» **What to work on**
Write out the records that appear below, verbatim and complete, but without pictures.

» **Data**
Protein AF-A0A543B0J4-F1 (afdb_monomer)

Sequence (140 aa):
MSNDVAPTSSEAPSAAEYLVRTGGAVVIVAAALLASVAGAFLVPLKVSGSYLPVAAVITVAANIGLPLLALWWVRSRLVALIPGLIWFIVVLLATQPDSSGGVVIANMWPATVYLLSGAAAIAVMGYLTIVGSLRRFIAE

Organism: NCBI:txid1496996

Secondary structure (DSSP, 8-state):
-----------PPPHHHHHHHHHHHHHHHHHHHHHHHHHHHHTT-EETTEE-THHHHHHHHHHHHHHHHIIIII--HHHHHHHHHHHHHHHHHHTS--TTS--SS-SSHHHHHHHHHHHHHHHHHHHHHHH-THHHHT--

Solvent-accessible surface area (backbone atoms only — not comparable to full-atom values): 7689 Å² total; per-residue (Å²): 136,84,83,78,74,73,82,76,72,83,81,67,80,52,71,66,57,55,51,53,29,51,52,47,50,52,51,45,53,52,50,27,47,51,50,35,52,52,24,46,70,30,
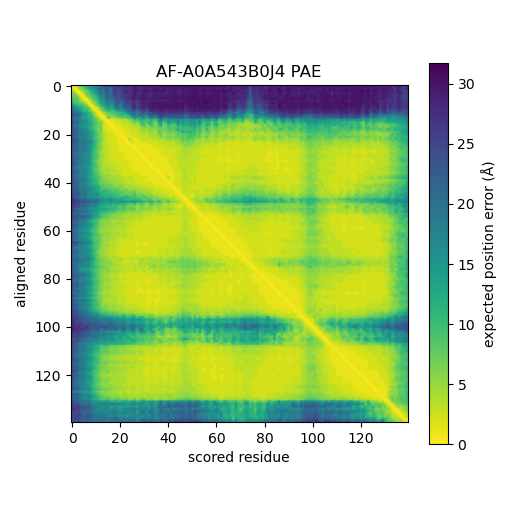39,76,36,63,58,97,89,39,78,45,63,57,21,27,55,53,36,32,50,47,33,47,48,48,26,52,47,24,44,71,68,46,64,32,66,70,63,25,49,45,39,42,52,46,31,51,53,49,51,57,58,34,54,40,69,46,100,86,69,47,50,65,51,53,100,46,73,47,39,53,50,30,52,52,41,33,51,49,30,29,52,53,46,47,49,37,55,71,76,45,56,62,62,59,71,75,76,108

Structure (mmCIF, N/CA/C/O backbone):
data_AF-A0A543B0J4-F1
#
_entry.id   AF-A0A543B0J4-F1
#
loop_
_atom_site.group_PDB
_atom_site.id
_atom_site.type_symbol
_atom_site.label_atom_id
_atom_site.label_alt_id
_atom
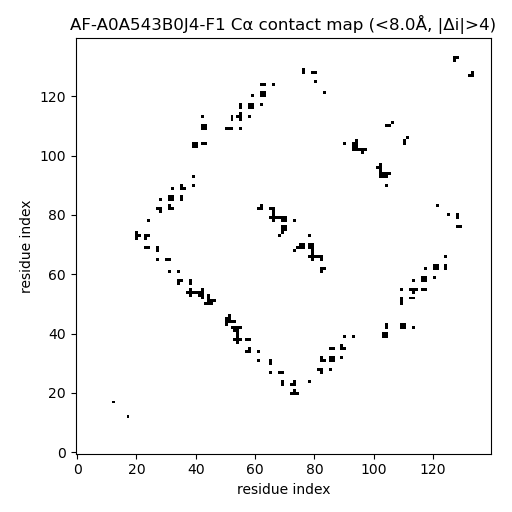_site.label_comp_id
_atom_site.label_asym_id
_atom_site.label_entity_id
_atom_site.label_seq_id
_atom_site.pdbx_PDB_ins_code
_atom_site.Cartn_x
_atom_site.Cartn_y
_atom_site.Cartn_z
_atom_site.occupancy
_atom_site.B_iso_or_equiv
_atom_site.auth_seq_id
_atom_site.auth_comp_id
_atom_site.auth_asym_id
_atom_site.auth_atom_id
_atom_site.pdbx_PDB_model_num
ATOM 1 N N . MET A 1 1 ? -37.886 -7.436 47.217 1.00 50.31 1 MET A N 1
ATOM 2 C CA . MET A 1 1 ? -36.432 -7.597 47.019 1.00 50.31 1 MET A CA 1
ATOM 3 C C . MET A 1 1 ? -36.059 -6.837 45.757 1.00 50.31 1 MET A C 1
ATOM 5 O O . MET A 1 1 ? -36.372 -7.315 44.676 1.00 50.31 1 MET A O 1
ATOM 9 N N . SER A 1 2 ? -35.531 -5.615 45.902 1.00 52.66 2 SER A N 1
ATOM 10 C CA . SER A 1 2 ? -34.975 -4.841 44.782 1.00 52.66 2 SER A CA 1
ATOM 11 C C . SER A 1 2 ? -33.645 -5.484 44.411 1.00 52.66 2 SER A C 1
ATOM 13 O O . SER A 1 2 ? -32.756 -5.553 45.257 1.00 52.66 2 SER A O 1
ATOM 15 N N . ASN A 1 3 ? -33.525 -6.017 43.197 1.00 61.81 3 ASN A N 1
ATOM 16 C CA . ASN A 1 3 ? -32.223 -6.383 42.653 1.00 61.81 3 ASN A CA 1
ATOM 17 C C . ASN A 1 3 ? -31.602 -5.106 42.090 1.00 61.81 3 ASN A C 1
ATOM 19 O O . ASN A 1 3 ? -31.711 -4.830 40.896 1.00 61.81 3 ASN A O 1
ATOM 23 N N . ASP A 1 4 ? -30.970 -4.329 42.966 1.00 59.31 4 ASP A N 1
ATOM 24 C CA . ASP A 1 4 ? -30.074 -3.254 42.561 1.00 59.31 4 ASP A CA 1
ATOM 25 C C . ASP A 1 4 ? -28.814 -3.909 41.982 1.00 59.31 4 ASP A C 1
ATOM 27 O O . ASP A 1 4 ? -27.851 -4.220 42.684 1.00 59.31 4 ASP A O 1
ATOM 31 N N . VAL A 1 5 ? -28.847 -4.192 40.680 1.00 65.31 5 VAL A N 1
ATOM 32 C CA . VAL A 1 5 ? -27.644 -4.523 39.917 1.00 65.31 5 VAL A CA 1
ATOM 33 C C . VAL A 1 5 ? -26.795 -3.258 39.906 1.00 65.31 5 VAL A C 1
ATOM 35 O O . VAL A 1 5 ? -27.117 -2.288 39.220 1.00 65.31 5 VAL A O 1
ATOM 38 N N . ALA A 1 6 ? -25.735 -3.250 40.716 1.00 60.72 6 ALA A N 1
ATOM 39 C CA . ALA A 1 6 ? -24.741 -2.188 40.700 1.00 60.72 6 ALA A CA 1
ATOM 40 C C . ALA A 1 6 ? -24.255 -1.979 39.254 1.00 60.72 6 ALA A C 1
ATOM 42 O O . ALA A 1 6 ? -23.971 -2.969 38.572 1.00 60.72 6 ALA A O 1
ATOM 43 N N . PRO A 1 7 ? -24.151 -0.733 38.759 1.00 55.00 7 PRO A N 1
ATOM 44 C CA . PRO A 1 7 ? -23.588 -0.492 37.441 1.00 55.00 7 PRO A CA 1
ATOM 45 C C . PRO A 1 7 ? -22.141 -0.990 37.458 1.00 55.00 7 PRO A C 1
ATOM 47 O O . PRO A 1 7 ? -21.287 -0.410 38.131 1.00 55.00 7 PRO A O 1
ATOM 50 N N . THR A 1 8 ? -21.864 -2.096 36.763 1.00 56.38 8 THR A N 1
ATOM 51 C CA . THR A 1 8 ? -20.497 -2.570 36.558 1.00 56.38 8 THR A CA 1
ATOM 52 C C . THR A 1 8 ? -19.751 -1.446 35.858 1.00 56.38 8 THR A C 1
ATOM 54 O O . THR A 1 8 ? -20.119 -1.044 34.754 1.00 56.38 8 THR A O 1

» **Final answer**
Protein AF-A0A543B0J4-F1 (afdb_monomer)

Sequence (140 aa):
MSNDVAPTSSEAPSAAEYLVRTGGAVVIVAAALLASVAGAFLVPLKVSGSYLPVAAVITVAANIGLPLLALWWVRSRLVALIPGLIWFIVVLLATQPDSSGGVVIANMWPATVYLLSGAAAIAVMGYLTIVGSLRRFIAE

Organism: NCBI:txid1496996

Secondary structure (DSSP, 8-state):
-----------PPPHHHHHHHHHHHHHHHHHHHHHHHHHHHHTT-EETTEE-THHHHHHHHHHHHHHHHIIIII--HHHHHHHHHHHHHHHHHHTS--TTS--SS-SSHHHHHHHHHHHHHHHHHHHHHHH-THHHHT--

Solvent-accessible surface area (backbone atoms only — not comparable to full-atom values): 7689 Å² total; per-residue (Å²): 136,84,83,78,74,73,82,76,72,83,81,67,80,52,71,66,57,55,51,53,29,51,52,47,50,52,51,45,53,52,50,27,47,51,50,35,52,52,24,46,70,30,
39,76,36,63,58,97,89,39,78,45,63,57,21,27,55,53,36,32,50,47,33,47,48,48,26,52,47,24,44,71,68,46,64,32,66,70,63,25,49,45,39,42,52,46,31,51,53,49,51,57,58,34,54,40,69,46,100,86,69,47,50,65,51,53,100,46,73,47,39,53,50,30,52,52,41,33,51,49,30,29,52,53,46,47,49,37,55,71,76,45,56,62,62,59,71,75,76,108

Structure (mmCIF, N/CA/C/O backbone):
data_AF-A0A543B0J4-F1
#
_entry.id   AF-A0A543B0J4-F1
#
loop_
_atom_site.group_PDB
_atom_site.id
_atom_site.type_symbol
_atom_site.label_atom_id
_atom_site.label_alt_id
_atom
_site.label_comp_id
_atom_site.label_asym_id
_atom_site.label_entity_id
_atom_site.label_seq_id
_atom_site.pdbx_PDB_ins_code
_atom_site.Cartn_x
_atom_site.Cartn_y
_atom_site.Cartn_z
_atom_site.occupancy
_atom_site.B_iso_or_equiv
_atom_site.auth_seq_id
_atom_site.auth_comp_id
_atom_site.auth_asym_id
_atom_site.auth_atom_id
_atom_site.pdbx_PDB_model_num
ATOM 1 N N . MET A 1 1 ? -37.886 -7.436 47.217 1.00 50.31 1 MET A N 1
ATOM 2 C CA . MET A 1 1 ? -36.432 -7.597 47.019 1.00 50.31 1 MET A CA 1
ATOM 3 C C . MET A 1 1 ? -36.059 -6.837 45.757 1.00 50.31 1 MET A C 1
ATOM 5 O O . MET A 1 1 ? -36.372 -7.315 44.676 1.00 50.31 1 MET A O 1
ATOM 9 N N . SER A 1 2 ? -35.531 -5.615 45.902 1.00 52.66 2 SER A N 1
ATOM 10 C CA . SER A 1 2 ? -34.975 -4.841 44.782 1.00 52.66 2 SER A CA 1
ATOM 11 C C . SER A 1 2 ? -33.645 -5.484 44.411 1.00 52.66 2 SER A C 1
ATOM 13 O O . SER A 1 2 ? -32.756 -5.553 45.257 1.00 52.66 2 SER A O 1
ATOM 15 N N . ASN A 1 3 ? -33.525 -6.017 43.197 1.00 61.81 3 ASN A N 1
ATOM 16 C CA . ASN A 1 3 ? -32.223 -6.383 42.653 1.00 61.81 3 ASN A CA 1
ATOM 17 C C . ASN A 1 3 ? -31.602 -5.106 42.090 1.00 61.81 3 ASN A C 1
ATOM 19 O O . ASN A 1 3 ? -31.711 -4.830 40.896 1.00 61.81 3 ASN A O 1
ATOM 23 N N . ASP A 1 4 ? -30.970 -4.329 42.966 1.00 59.31 4 ASP A N 1
ATOM 24 C CA . ASP A 1 4 ? -30.074 -3.254 42.561 1.00 59.31 4 ASP A CA 1
ATOM 25 C C . ASP A 1 4 ? -28.814 -3.909 41.982 1.00 59.31 4 ASP A C 1
ATOM 27 O O . ASP A 1 4 ? -27.851 -4.220 42.684 1.00 59.31 4 ASP A O 1
ATOM 31 N N . VAL A 1 5 ? -28.847 -4.192 40.680 1.00 65.31 5 VAL A N 1
ATOM 32 C CA . VAL A 1 5 ? -27.644 -4.523 39.917 1.00 65.31 5 VAL A CA 1
ATOM 33 C C . VAL A 1 5 ? -26.795 -3.258 39.906 1.00 65.31 5 VAL A C 1
ATOM 35 O O . VAL A 1 5 ? -27.117 -2.288 39.220 1.00 65.31 5 VAL A O 1
ATOM 38 N N . ALA A 1 6 ? -25.735 -3.250 40.716 1.00 60.72 6 ALA A N 1
ATOM 39 C CA . ALA A 1 6 ? -24.741 -2.188 40.700 1.00 60.72 6 ALA A CA 1
ATOM 40 C C . ALA A 1 6 ? -24.255 -1.979 39.254 1.00 60.72 6 ALA A C 1
ATOM 42 O O . ALA A 1 6 ? -23.971 -2.969 38.572 1.00 60.72 6 ALA A O 1
ATOM 43 N N . PRO A 1 7 ? -24.151 -0.733 38.759 1.00 55.00 7 PRO A N 1
ATOM 44 C CA . PRO A 1 7 ? -23.588 -0.492 37.441 1.00 55.00 7 PRO A CA 1
ATOM 45 C C . PRO A 1 7 ? -22.141 -0.990 37.458 1.00 55.00 7 PRO A C 1
ATOM 47 O O . PRO A 1 7 ? -21.287 -0.410 38.131 1.00 55.00 7 PRO A O 1
ATOM 50 N N . THR A 1 8 ? -21.864 -2.096 36.763 1.00 56.38 8 THR A N 1
ATOM 51 C CA . THR A 1 8 ? -20.497 -2.570 36.558 1.00 56.38 8 THR A CA 1
ATOM 52 C C . THR A 1 8 ? -19.751 -1.446 35.858 1.00 56.38 8 THR A C 1
ATOM 54 O O . THR A 1 8 ? -20.119 -1.044 34.754 1.00 56.38 8 THR A O 1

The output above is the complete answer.